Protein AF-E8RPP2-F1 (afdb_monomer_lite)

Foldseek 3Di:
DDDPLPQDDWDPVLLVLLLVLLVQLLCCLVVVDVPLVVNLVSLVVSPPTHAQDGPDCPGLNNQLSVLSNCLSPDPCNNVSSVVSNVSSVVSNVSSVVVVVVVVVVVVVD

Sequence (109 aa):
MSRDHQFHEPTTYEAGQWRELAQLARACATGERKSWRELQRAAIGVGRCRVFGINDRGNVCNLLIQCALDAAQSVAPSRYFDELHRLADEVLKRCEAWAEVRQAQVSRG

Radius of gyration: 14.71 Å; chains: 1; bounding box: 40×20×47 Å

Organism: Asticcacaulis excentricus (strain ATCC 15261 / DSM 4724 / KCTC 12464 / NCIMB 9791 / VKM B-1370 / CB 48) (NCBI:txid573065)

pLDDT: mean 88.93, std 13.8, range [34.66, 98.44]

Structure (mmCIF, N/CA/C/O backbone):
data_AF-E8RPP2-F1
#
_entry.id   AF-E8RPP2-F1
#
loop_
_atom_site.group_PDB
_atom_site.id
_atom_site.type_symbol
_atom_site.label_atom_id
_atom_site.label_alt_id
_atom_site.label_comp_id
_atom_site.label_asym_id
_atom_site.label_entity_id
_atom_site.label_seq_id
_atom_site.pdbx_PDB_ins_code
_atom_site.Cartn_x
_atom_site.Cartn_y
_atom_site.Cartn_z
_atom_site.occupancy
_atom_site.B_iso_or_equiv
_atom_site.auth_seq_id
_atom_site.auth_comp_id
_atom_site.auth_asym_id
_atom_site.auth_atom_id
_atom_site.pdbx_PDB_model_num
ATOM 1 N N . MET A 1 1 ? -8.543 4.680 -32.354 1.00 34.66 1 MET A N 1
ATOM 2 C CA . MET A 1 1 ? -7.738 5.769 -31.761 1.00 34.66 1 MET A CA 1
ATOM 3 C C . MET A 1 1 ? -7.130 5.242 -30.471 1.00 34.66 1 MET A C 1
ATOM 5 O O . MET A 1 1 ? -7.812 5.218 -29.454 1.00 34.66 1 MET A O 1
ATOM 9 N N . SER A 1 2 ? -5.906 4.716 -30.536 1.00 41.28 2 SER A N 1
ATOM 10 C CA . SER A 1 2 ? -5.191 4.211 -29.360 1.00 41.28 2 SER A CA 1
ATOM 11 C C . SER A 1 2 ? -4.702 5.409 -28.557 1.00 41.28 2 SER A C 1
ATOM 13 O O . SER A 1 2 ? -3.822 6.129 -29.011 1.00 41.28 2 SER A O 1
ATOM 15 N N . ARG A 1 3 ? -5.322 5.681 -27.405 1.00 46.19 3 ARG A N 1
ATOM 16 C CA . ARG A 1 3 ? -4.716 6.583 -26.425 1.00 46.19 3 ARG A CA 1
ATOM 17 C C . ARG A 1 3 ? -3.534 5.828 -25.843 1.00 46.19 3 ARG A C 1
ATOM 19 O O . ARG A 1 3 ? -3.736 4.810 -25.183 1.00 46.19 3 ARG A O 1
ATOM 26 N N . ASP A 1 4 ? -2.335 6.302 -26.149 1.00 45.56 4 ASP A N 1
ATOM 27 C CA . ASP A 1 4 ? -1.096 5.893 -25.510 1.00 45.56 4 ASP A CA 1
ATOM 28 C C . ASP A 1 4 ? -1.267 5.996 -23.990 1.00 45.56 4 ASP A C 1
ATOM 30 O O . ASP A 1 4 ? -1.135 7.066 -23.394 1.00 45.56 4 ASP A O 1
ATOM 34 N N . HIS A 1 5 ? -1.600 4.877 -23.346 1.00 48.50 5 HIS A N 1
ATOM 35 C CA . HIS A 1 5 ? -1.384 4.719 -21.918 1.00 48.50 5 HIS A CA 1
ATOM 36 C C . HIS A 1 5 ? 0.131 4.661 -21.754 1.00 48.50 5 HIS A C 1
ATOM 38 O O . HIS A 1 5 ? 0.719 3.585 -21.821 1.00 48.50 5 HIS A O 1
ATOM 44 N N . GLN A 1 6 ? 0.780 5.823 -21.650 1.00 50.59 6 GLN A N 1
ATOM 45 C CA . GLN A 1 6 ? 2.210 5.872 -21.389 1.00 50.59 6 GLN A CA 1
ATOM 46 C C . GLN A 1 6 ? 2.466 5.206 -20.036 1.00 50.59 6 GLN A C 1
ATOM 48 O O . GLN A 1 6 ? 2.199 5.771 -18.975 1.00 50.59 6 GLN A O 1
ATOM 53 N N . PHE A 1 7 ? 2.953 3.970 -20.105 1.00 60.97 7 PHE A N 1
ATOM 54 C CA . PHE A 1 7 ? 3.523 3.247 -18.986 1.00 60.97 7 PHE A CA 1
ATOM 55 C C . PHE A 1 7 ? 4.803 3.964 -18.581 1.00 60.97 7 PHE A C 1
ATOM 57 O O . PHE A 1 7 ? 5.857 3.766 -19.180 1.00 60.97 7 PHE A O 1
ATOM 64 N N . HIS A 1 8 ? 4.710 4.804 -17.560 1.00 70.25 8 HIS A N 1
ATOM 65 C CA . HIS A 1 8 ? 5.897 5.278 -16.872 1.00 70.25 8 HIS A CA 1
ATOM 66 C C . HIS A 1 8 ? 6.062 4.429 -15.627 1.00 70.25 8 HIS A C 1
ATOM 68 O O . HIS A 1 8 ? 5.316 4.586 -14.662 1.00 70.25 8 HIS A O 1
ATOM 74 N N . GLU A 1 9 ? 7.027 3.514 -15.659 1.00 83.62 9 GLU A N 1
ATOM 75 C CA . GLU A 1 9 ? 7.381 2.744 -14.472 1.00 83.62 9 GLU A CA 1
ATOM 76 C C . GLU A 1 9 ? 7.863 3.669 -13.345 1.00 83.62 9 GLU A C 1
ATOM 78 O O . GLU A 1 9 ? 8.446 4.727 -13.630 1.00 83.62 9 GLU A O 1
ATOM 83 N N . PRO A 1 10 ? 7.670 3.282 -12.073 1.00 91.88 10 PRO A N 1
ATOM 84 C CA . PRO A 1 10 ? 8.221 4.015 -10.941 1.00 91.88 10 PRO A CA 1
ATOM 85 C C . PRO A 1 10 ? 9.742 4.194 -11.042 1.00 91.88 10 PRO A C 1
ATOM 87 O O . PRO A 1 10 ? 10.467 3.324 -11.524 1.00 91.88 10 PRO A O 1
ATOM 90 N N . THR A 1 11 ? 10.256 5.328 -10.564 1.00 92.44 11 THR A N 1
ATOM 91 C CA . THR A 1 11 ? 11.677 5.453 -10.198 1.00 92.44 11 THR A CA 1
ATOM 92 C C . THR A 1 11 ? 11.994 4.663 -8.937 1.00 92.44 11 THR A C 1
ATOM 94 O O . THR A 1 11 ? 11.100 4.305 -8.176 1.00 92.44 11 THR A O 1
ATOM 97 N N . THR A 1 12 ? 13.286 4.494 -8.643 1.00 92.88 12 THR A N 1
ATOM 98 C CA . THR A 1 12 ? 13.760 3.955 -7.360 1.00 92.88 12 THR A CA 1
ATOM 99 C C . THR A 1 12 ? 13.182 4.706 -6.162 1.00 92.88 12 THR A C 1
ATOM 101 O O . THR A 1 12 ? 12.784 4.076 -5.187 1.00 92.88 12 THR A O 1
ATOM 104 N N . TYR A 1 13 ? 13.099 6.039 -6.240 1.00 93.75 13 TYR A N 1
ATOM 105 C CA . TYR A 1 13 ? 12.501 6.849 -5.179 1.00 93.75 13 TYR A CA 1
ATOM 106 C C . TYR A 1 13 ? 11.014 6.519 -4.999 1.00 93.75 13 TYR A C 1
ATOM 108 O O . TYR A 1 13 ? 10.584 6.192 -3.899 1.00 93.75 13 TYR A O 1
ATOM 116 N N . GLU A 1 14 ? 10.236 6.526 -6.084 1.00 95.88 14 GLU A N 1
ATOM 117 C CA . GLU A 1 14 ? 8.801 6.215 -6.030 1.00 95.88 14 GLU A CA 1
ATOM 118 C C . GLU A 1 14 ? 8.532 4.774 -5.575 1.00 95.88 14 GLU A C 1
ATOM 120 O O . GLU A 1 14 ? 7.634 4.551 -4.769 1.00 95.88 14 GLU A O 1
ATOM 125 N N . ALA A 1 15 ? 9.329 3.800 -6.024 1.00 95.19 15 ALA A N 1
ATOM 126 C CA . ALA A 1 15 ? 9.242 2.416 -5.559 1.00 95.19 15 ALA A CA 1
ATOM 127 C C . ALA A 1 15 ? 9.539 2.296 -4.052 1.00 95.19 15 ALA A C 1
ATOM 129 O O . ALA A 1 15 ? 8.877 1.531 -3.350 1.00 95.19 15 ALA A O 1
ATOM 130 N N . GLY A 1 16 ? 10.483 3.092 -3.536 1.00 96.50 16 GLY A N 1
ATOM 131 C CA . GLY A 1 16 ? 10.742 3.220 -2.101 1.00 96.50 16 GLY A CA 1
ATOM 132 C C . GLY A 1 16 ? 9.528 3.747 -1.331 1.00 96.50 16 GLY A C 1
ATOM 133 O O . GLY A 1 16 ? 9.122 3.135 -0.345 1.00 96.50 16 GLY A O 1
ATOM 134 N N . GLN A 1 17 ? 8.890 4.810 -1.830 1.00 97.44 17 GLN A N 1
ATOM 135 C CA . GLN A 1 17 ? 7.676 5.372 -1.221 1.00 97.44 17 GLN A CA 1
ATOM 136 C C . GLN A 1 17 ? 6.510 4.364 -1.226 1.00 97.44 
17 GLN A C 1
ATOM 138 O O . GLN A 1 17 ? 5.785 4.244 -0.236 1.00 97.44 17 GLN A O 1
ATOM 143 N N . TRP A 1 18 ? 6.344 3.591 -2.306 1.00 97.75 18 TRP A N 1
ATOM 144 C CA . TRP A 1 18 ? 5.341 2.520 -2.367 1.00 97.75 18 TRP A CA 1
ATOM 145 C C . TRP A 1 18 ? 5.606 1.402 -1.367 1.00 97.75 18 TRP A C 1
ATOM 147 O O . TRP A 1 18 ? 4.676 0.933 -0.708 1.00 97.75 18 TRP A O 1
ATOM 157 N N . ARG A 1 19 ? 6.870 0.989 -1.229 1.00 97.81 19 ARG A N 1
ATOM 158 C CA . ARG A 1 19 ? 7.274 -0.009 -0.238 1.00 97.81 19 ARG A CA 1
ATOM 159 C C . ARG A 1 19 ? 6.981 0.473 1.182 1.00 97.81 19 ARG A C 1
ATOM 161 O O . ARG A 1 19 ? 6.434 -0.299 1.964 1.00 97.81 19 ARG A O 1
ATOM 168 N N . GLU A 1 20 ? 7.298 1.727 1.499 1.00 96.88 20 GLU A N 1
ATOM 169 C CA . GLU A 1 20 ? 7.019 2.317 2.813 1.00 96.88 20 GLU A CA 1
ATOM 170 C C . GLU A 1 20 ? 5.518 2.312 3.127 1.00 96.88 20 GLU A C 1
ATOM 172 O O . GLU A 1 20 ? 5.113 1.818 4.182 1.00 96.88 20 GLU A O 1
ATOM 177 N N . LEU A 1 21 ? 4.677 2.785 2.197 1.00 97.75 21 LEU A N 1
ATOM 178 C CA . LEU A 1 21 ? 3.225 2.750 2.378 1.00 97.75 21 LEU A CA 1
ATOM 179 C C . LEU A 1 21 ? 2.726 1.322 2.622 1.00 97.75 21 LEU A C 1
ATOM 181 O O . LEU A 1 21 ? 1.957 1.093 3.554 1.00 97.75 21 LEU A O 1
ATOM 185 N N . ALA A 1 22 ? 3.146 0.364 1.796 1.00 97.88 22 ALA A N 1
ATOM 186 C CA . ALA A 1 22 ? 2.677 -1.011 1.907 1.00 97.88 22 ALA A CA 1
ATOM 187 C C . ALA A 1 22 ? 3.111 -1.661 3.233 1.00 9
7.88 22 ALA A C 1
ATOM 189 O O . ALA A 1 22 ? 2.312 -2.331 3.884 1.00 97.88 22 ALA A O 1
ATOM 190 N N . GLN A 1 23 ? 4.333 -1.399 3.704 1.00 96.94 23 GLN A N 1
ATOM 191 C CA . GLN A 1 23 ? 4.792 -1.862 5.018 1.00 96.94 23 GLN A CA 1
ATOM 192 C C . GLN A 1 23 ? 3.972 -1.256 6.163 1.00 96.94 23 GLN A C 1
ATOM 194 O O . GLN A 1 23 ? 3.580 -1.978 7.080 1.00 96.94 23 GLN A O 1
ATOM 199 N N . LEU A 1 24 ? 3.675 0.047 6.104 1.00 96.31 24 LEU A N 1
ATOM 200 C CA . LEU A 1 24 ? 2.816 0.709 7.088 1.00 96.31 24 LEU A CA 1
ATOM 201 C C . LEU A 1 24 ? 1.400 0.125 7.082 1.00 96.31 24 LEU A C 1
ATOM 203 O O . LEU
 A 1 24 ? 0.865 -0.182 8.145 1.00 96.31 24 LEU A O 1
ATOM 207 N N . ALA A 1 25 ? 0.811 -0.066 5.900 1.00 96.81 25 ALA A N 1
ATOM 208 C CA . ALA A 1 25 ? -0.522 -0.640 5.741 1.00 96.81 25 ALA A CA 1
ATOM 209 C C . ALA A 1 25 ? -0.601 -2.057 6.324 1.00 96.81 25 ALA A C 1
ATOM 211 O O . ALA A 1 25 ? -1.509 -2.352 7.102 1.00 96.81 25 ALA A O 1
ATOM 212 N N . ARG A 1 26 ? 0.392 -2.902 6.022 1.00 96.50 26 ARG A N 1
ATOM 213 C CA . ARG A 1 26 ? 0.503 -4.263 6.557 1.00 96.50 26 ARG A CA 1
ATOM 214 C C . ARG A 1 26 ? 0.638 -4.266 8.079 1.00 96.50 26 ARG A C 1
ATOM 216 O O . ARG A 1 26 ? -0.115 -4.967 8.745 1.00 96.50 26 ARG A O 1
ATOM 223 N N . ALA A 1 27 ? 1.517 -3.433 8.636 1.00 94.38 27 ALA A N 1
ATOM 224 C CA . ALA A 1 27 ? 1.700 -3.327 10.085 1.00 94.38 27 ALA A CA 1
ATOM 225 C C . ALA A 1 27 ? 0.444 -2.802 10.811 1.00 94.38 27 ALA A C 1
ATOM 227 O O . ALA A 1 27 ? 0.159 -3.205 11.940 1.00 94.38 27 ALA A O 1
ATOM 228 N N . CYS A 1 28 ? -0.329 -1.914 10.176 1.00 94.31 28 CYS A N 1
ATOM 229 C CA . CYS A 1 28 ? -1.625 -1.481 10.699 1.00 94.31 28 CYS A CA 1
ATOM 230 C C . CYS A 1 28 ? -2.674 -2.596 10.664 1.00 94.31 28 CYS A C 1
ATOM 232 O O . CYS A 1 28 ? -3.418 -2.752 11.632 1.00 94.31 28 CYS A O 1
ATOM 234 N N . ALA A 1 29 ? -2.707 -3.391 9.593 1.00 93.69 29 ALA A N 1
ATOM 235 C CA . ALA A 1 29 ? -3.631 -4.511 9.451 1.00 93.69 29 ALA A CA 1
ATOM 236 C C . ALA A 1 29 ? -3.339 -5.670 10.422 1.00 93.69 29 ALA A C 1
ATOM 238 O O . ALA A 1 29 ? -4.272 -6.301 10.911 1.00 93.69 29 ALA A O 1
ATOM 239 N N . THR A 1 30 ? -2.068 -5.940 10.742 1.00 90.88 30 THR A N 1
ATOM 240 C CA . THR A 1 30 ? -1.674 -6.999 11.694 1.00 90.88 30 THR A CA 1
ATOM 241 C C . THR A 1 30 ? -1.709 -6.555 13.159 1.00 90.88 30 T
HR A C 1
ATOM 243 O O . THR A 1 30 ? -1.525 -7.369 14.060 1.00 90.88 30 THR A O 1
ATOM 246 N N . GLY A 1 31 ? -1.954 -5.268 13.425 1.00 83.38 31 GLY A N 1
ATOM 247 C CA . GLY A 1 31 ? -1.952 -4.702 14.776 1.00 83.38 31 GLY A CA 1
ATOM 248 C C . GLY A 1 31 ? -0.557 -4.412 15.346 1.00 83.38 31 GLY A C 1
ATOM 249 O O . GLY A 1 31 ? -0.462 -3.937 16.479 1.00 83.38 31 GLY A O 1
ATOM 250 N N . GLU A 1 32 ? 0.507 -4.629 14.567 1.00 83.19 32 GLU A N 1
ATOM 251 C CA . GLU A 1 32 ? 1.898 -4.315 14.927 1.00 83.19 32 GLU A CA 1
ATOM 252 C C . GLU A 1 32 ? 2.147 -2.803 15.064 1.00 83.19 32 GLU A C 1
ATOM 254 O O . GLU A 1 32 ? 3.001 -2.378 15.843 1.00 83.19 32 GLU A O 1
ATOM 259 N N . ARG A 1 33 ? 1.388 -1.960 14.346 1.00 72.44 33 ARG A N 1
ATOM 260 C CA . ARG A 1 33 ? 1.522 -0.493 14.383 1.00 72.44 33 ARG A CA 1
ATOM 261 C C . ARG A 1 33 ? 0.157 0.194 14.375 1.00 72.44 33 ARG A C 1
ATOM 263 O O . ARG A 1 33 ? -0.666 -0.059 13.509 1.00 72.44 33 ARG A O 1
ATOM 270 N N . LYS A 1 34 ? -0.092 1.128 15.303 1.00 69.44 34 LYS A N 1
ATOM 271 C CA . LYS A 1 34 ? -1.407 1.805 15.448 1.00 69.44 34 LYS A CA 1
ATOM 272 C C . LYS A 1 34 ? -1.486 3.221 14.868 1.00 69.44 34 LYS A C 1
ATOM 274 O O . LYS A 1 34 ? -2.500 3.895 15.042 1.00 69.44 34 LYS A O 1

----------------

■ HOW TO COMPLETE THIS TASK: Please write out, exactly as they appear above, only the lines in the stretch from the line with "ATOM 247 C CA" through the line with "ATOM 259 N N".

■ WRITTEN RESPONSE:
ATOM 247 C CA . GLY A 1 31 ? -1.952 -4.702 14.776 1.00 83.38 31 GLY A CA 1
ATOM 248 C C . GLY A 1 31 ? -0.557 -4.412 15.346 1.00 83.38 31 GLY A C 1
ATOM 249 O O . GLY A 1 31 ? -0.462 -3.937 16.479 1.00 83.38 31 GLY A O 1
ATOM 250 N N . GLU A 1 32 ? 0.507 -4.629 14.567 1.00 83.19 32 GLU A N 1
ATOM 251 C CA . GLU A 1 32 ? 1.898 -4.315 14.927 1.00 83.19 32 GLU A CA 1
ATOM 252 C C . GLU A 1 32 ? 2.147 -2.803 15.064 1.00 83.19 32 GLU A C 1
ATOM 254 O O . GLU A 1 32 ? 3.001 -2.378 15.843 1.00 83.19 32 GLU A O 1
ATOM 259 N N . ARG A 1 33 ? 1.388 -1.960 14.346 1.00 72.44 33 ARG A N 1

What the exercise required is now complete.